No significant circularity in LCPI or PONA derivation

full rationale

The paper defines LCPI as an explicit generalization of the prior PseudoInverse estimator (originally for slate bandits) to contextual bandits with new actions, using action features to capture interactions. PONA is then introduced as a weighted combination of this LCPI term and the standard Doubly Robust estimator. No equation reduces a claimed prediction or gradient estimate to a fitted parameter by construction, and no load-bearing step relies on a self-citation chain or imported uniqueness theorem. The modeling assumption that action features suffice for new-action reward estimation is stated openly rather than smuggled in via redefinition. The derivation therefore remains self-contained against external benchmarks and prior estimators.

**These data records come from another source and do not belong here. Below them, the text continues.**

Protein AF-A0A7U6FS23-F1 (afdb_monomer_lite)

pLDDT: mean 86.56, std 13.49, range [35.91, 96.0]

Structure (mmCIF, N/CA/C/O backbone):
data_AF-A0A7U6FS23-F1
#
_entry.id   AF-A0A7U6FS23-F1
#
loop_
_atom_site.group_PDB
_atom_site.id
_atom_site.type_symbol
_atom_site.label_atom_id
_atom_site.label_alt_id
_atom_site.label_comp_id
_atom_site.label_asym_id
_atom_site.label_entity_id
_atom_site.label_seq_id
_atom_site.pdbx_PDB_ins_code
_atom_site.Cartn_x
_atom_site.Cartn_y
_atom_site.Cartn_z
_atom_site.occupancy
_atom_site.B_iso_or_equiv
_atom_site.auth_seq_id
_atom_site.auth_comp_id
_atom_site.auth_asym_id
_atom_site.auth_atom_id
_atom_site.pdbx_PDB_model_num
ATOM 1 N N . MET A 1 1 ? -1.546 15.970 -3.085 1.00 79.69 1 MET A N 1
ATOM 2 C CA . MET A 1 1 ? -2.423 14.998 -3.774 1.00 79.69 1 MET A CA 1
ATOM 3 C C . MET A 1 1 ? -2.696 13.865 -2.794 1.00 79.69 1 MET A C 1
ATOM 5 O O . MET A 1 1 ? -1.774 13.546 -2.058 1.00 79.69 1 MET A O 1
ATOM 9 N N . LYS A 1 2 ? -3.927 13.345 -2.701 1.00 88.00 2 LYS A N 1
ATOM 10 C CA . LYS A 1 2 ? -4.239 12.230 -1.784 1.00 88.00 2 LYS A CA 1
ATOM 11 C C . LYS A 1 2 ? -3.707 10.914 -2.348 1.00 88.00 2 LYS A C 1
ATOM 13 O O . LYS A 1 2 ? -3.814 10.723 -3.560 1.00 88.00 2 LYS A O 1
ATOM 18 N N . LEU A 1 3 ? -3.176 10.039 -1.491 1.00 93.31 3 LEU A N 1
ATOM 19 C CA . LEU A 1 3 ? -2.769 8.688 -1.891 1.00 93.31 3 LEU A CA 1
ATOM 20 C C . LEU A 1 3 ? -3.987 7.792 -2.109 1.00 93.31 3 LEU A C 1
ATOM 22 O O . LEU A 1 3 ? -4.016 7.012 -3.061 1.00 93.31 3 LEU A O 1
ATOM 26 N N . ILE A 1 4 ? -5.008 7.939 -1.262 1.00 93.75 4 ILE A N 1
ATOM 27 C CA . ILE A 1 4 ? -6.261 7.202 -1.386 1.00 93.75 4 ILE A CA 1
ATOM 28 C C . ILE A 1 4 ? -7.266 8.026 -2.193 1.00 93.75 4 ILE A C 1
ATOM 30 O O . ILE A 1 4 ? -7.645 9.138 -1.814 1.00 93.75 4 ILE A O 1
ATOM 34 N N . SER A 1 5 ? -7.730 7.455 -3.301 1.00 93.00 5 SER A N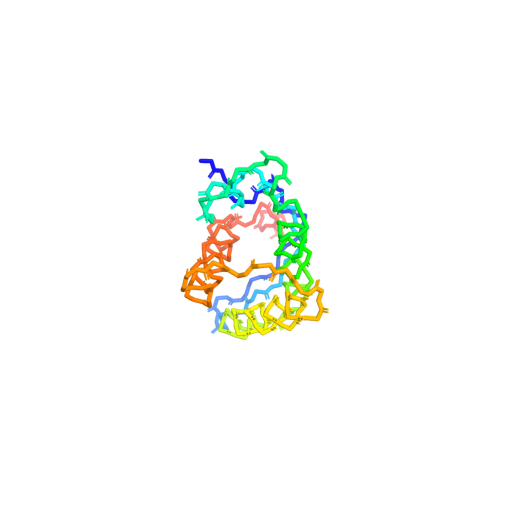 1
ATOM 35 C CA . SER A 1 5 ? -8.823 8.001 -4.108 1.00 93.00 5 SER A CA 1
ATOM 36 C C . SER A 1 5 ? -10.165 7.812 -3.407 1.00 93.00 5 SER A C 1
ATOM 38 O O . SER A 1 5 ? -10.985 8.728 -3.371 1.00 93.00 5 SER A O 1
ATOM 40 N N . THR A 1 6 ? -10.420 6.623 -2.857 1.00 92.94 6 THR A N 1
ATOM 41 C CA . THR A 1 6 ? -11.689 6.278 -2.196 1.00 92.94 6 THR A CA 1
ATOM 42 C C . THR A 1 6 ? -11.470 5.208 -1.127 1.00 92.94 6 THR A C 1
ATOM 44 O O . THR A 1 6 ? -10.666 4.300 -1.312 1.00 92.94 6 THR A O 1
ATOM 47 N N . ILE A 1 7 ? -12.190 5.314 -0.007 1.00 91.81 7 ILE A N 1
ATOM 48 C CA . ILE A 1 7 ? -12.268 4.278 1.033 1.00 91.81 7 ILE A CA 1
ATOM 49 C C . ILE A 1 7 ? -13.681 3.702 0.978 1.00 91.81 7 ILE A C 1
ATOM 51 O O . ILE A 1 7 ? -14.640 4.409 1.281 1.00 91.81 7 ILE A O 1
ATOM 55 N N . HIS A 1 8 ? -13.812 2.438 0.582 1.00 90.75 8 HIS A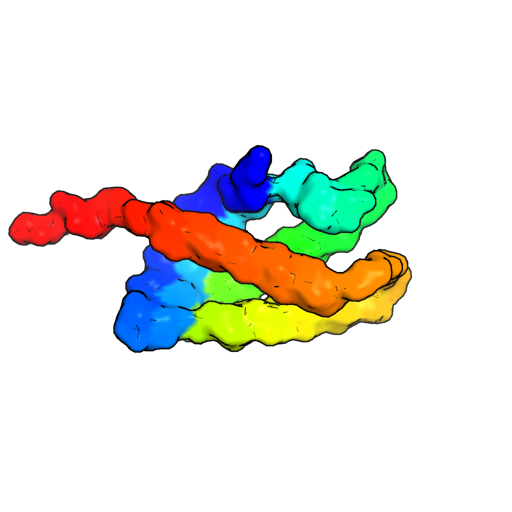 N 1
ATOM 56 C CA . HIS A 1 8 ? -15.108 1.763 0.464 1.00 90.75 8 HIS A CA 1
ATOM 57 C C . HIS A 1 8 ? -15.609 1.293 1.823 1.00 90.75 8 HIS A C 1
ATOM 59 O O . HIS A 1 8 ? -16.752 1.538 2.195 1.00 90.75 8 HIS A O 1
ATOM 65 N N . ASN A 1 9 ? -14.731 0.624 2.570 1.00 88.56 9 ASN A N 1
ATOM 66 C CA . ASN A 1 9 ? -14.975 0.137 3.921 1.00 88.56 9 ASN A CA 1
ATOM 67 C C . ASN A 1 9 ? -13.660 0.154 4.699 1.00 88.56 9 ASN A C 1
ATOM 69 O O . ASN A 1 9 ? -12.605 -0.128 4.132 1.00 88.56 9 ASN A O 1
ATOM 73 N N . ALA A 1 10 ? -13.731 0.441 5.996 1.00 90.00 10 ALA A N 1
ATOM 74 C CA . ALA A 1 10 ? -12.590 0.348 6.896 1.00 90.00 10 ALA A CA 1
ATOM 75 C C . ALA A 1 10 ? -13.045 -0.080 8.295 1.00 90.00 10 ALA A C 1
ATOM 77 O O . ALA A 1 10 ? -14.019 0.460 8.827 1.00 90.00 10 ALA A O 1
ATOM 78 N N . ILE A 1 11 ? -12.320 -1.030 8.877 1.00 89.94 11 ILE A N 1
ATOM 79 C CA . ILE A 1 11 ? -12.424 -1.478 10.264 1.00 89.94 11 ILE A CA 1
ATOM 80 C C . ILE A 1 11 ? -11.127 -1.057 10.947 1.00 89.94 11 ILE A C 1
ATOM 82 O O . ILE A 1 11 ? -10.041 -1.344 10.446 1.00 89.94 11 ILE A O 1
ATOM 86 N N . ILE A 1 12 ? -11.241 -0.342 12.063 1.00 89.62 12 ILE A N 1
ATOM 87 C CA . ILE A 1 12 ? -10.097 0.171 12.818 1.00 89.62 12 ILE A CA 1
ATOM 88 C C . ILE A 1 12 ? -10.325 -0.172 14.287 1.00 89.62 12 ILE A C 1
ATOM 90 O O . ILE A 1 12 ? -11.329 0.251 14.861 1.00 89.62 12 ILE A O 1
ATOM 94 N N . SER A 1 13 ? -9.387 -0.893 14.899 1.00 86.56 13 SER A N 1
ATOM 95 C CA . SER A 1 13 ? -9.332 -1.059 16.352 1.00 86.56 13 SER A CA 1
ATOM 96 C C . SER A 1 13 ? -8.192 -0.217 16.908 1.00 86.56 13 SER A C 1
ATOM 98 O O . SER A 1 13 ? -7.020 -0.495 16.651 1.00 86.56 13 SER A O 1
ATOM 100 N N . GLU A 1 14 ? -8.522 0.822 17.678 1.00 83.69 14 GLU A N 1
ATOM 101 C CA . GLU A 1 14 ? -7.511 1.658 18.340 1.00 83.69 14 GLU A CA 1
ATOM 102 C C . GLU A 1 14 ? -6.788 0.893 19.463 1.00 83.69 14 GLU A C 1
ATOM 104 O O . GLU A 1 14 ? -5.587 1.078 19.656 1.00 83.69 14 GLU A O 1
ATOM 109 N N . GLU A 1 15 ? -7.496 -0.009 20.151 1.00 82.12 15 GLU A N 1
ATOM 110 C CA . GLU A 1 15 ? -6.961 -0.827 21.246 1.00 82.12 15 GLU A CA 1
ATOM 111 C C . GLU A 1 15 ? -5.886 -1.800 20.747 1.00 82.12 15 GLU A C 1
ATOM 113 O O . GLU A 1 15 ? -4.792 -1.871 21.307 1.00 82.12 15 GLU A O 1
ATOM 118 N N . ASN A 1 16 ? -6.162 -2.475 19.627 1.00 77.81 16 ASN A N 1
ATOM 119 C CA . ASN A 1 16 ? -5.261 -3.474 19.050 1.00 77.81 16 ASN A CA 1
ATOM 120 C C . ASN A 1 16 ? -4.359 -2.911 17.943 1.00 77.81 16 ASN A C 1
ATOM 122 O O . ASN A 1 16 ? -3.531 -3.636 17.390 1.00 77.81 16 ASN A O 1
ATOM 126 N N . LYS A 1 17 ? -4.507 -1.621 17.604 1.00 84.75 17 LYS A N 1
ATOM 127 C CA . LYS A 1 17 ? -3.837 -0.964 16.468 1.00 84.75 17 LYS A CA 1
ATOM 128 C C . LYS A 1 17 ? -3.990 -1.763 15.169 1.00 84.75 17 LYS A C 1
ATOM 130 O O . LYS A 1 17 ? -3.041 -1.866 14.382 1.00 84.75 17 LYS A O 1
ATOM 135 N N . THR A 1 18 ? -5.165 -2.357 14.971 1.00 90.12 18 THR A N 1
ATOM 136 C CA . THR A 1 18 ? -5.485 -3.145 13.782 1.00 90.12 18 THR A CA 1
ATOM 137 C C . THR A 1 18 ? -6.272 -2.317 12.782 1.00 90.12 18 THR A C 1
ATOM 139 O O . THR A 1 18 ? -7.032 -1.415 13.141 1.00 90.12 18 THR A O 1
ATOM 142 N N . VAL A 1 19 ? -6.059 -2.621 11.506 1.00 91.62 19 VAL A N 1
ATOM 143 C CA . VAL A 1 19 ? -6.769 -2.026 10.378 1.00 91.62 19 VAL A CA 1
ATOM 144 C C . VAL A 1 19 ? -7.180 -3.149 9.429 1.00 91.62 19 VAL A C 1
ATOM 146 O O . VAL A 1 19 ? -6.420 -4.089 9.219 1.00 91.62 19 VAL A O 1
ATOM 149 N N . ALA A 1 20 ? -8.367 -3.046 8.848 1.00 92.62 20 ALA A N 1
ATOM 150 C CA . ALA A 1 20 ? -8.743 -3.709 7.604 1.00 92.62 20 ALA A CA 1
ATOM 151 C C . ALA A 1 20 ? -9.42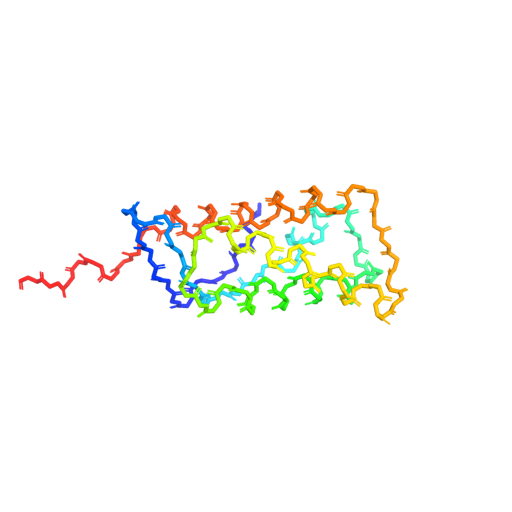6 -2.666 6.726 1.00 92.62 20 ALA A C 1
ATOM 153 O O . ALA A 1 20 ? -10.251 -1.903 7.228 1.00 92.62 20 ALA A O 1
ATOM 154 N N . ALA A 1 21 ? -9.116 -2.604 5.439 1.00 92.31 21 ALA A N 1
ATOM 155 C CA . ALA A 1 21 ? -9.728 -1.635 4.550 1.00 92.31 21 ALA A CA 1
ATOM 156 C C . ALA A 1 21 ? -9.828 -2.134 3.111 1.00 92.31 21 ALA A C 1
ATOM 158 O O . ALA A 1 21 ? -8.946 -2.812 2.594 1.00 92.31 21 ALA A O 1
ATOM 159 N N . SER A 1 22 ? -10.904 -1.716 2.453 1.00 92.56 22 SER A N 1
ATOM 160 C CA . SER A 1 22 ? -11.069 -1.786 1.007 1.00 92.56 22 SER A CA 1
ATOM 161 C C . SER A 1 22 ? -10.956 -0.366 0.462 1.00 92.56 22 SER A C 1
ATOM 163 O O . SER A 1 22 ? -11.749 0.506 0.831 1.00 92.56 22 SER A O 1
ATOM 165 N N . ILE A 1 23 ? -9.938 -0.125 -0.365 1.00 93.31 23 ILE A N 1
ATOM 166 C CA . ILE A 1 23 ? -9.561 1.207 -0.849 1.00 93.31 23 ILE A CA 1
ATOM 167 C C . ILE A 1 23 ? -9.233 1.186 -2.342 1.00 93.31 23 ILE A C 1
ATOM 169 O O . ILE A 1 23 ? -8.729 0.185 -2.855 1.00 93.31 23 ILE A O 1
ATOM 173 N N . ASP A 1 24 ? -9.426 2.334 -2.987 1.00 93.69 24 ASP A N 1
ATOM 174 C CA . ASP A 1 24 ? -8.868 2.643 -4.302 1.00 93.69 24 ASP A CA 1
ATOM 175 C C . ASP A 1 24 ? -7.725 3.643 -4.135 1.00 93.69 24 ASP A C 1
ATOM 177 O O . ASP A 1 24 ? -7.892 4.688 -3.497 1.00 93.69 24 ASP A O 1
ATOM 181 N N . LEU A 1 25 ? -6.571 3.355 -4.732 1.00 94.31 25 LEU A N 1
ATOM 182 C CA . LEU A 1 25 ? -5.407 4.238 -4.700 1.00 94.31 25 LEU A CA 1
ATOM 183 C C . LEU A 1 25 ? -5.373 5.162 -5.918 1.00 94.31 25 LEU A C 1
ATOM 185 O O . LEU A 1 25 ? -5.864 4.838 -7.001 1.00 94.31 25 LEU A O 1
ATOM 189 N N . ASN A 1 26 ? -4.783 6.339 -5.740 1.00 94.12 26 ASN A N 1
ATOM 190 C CA . ASN A 1 26 ? -4.538 7.274 -6.825 1.00 94.12 26 ASN A CA 1
ATOM 191 C C . ASN A 1 26 ? -3.213 6.917 -7.511 1.00 94.12 26 ASN A C 1
ATOM 193 O O . ASN A 1 26 ? -2.143 7.157 -6.952 1.00 94.12 26 ASN A O 1
ATOM 197 N N . LYS A 1 27 ? -3.276 6.374 -8.734 1.00 91.88 27 LYS A N 1
ATOM 198 C CA . LYS A 1 27 ? -2.084 5.982 -9.506 1.00 91.88 27 LYS A CA 1
ATOM 199 C C . LYS A 1 27 ? -1.115 7.141 -9.746 1.00 91.88 27 LYS A C 1
ATOM 201 O O . LYS A 1 27 ? 0.087 6.949 -9.589 1.00 91.88 27 LYS A O 1
ATOM 206 N N . ASP A 1 28 ? -1.611 8.345 -10.026 1.00 91.94 28 ASP A N 1
ATOM 207 C CA . ASP A 1 28 ? -0.760 9.532 -10.193 1.00 91.94 28 ASP A CA 1
ATOM 208 C C . ASP A 1 28 ? -0.023 9.870 -8.892 1.00 91.94 28 ASP A C 1
ATOM 210 O O . ASP A 1 28 ? 1.138 10.285 -8.901 1.00 91.94 28 ASP A O 1
ATOM 214 N N . ALA A 1 29 ? -0.673 9.641 -7.748 1.00 92.69 29 ALA A N 1
ATOM 215 C CA . ALA A 1 29 ? -0.054 9.807 -6.442 1.00 92.69 29 ALA A CA 1
ATOM 216 C C . ALA A 1 29 ? 1.016 8.754 -6.157 1.00 92.69 29 ALA A C 1
ATOM 218 O O . ALA A 1 29 ? 2.040 9.098 -5.574 1.00 92.69 29 ALA A O 1
ATOM 219 N N . ILE A 1 30 ? 0.837 7.519 -6.632 1.00 93.31 30 ILE A N 1
ATOM 220 C CA . ILE A 1 30 ? 1.873 6.482 -6.579 1.00 93.31 30 ILE A CA 1
ATOM 221 C C . ILE A 1 30 ? 3.076 6.908 -7.432 1.00 93.31 30 ILE A C 1
ATOM 223 O O . ILE A 1 30 ? 4.194 6.953 -6.920 1.00 93.31 30 ILE A O 1
ATOM 227 N N . PHE A 1 31 ? 2.863 7.307 -8.691 1.00 92.06 31 PHE A N 1
ATOM 228 C CA . PHE A 1 31 ? 3.937 7.823 -9.553 1.00 92.06 31 PHE A CA 1
ATOM 229 C C . PHE A 1 31 ? 4.710 8.957 -8.879 1.00 92.06 31 PHE A C 1
ATOM 231 O O . PHE A 1 31 ? 5.939 8.911 -8.781 1.00 92.06 31 PHE A O 1
ATOM 238 N N . SER A 1 32 ? 3.984 9.941 -8.344 1.00 92.00 32 SER A N 1
ATOM 239 C CA . SER A 1 32 ? 4.578 11.068 -7.632 1.00 92.00 32 SER A CA 1
ATOM 240 C C . SER A 1 32 ? 5.337 10.640 -6.376 1.00 92.00 32 SER A C 1
ATOM 242 O O . SER A 1 32 ? 6.382 11.217 -6.097 1.00 92.00 32 SER A O 1
ATOM 244 N N . PHE A 1 33 ? 4.842 9.662 -5.613 1.00 93.06 33 PHE A N 1
ATOM 245 C CA . PHE A 1 33 ? 5.482 9.205 -4.376 1.00 93.06 33 PHE A CA 1
ATOM 246 C C . PHE A 1 33 ? 6.813 8.502 -4.656 1.00 93.06 33 PHE A C 1
ATOM 248 O O . PHE A 1 33 ? 7.815 8.721 -3.974 1.00 93.06 33 PHE A O 1
ATOM 255 N N . PHE A 1 34 ? 6.848 7.671 -5.698 1.00 91.38 34 PHE A N 1
ATOM 256 C CA . PHE A 1 34 ? 8.038 6.909 -6.063 1.00 91.38 34 PHE A CA 1
ATOM 257 C C . PHE A 1 34 ? 9.008 7.680 -6.976 1.00 91.38 34 PHE A C 1
ATOM 259 O O . PHE A 1 34 ? 10.080 7.150 -7.283 1.00 91.38 34 PHE A O 1
ATOM 266 N N . ASN A 1 35 ? 8.699 8.938 -7.327 1.00 90.19 35 ASN A N 1
ATOM 267 C CA . ASN A 1 35 ? 9.411 9.761 -8.315 1.00 90.19 35 ASN A CA 1
ATOM 268 C C . ASN A 1 35 ? 9.541 9.059 -9.679 1.00 90.19 35 ASN A C 1
ATOM 270 O O . ASN A 1 35 ? 10.616 9.019 -10.277 1.00 90.19 35 ASN A O 1
ATOM 274 N N . MET A 1 36 ? 8.439 8.480 -10.151 1.00 86.56 36 MET A N 1
ATOM 275 C CA . MET A 1 36 ? 8.339 7.791 -11.436 1.00 86.56 36 MET A CA 1
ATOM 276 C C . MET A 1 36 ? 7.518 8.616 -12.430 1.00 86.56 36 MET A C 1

Axiom & Free-Parameter Ledger

1 free parameters · 1 axioms · 0 invented entities

The approach rests on standard contextual bandit assumptions plus the new modeling choice that action features suffice to estimate new-action values via the LCPI trade-off.

free parameters (1)
  • weight parameter
    Controls the proportion of new-action selections in the weighted sum of LCPI and DR estimators.
axioms (1)
  • domain assumption Standard contextual bandit assumptions including existence of a logging policy and reward model conditions on action features.
    Invoked when defining LCPI and its trade-off between reward-modeling and data-collection conditions.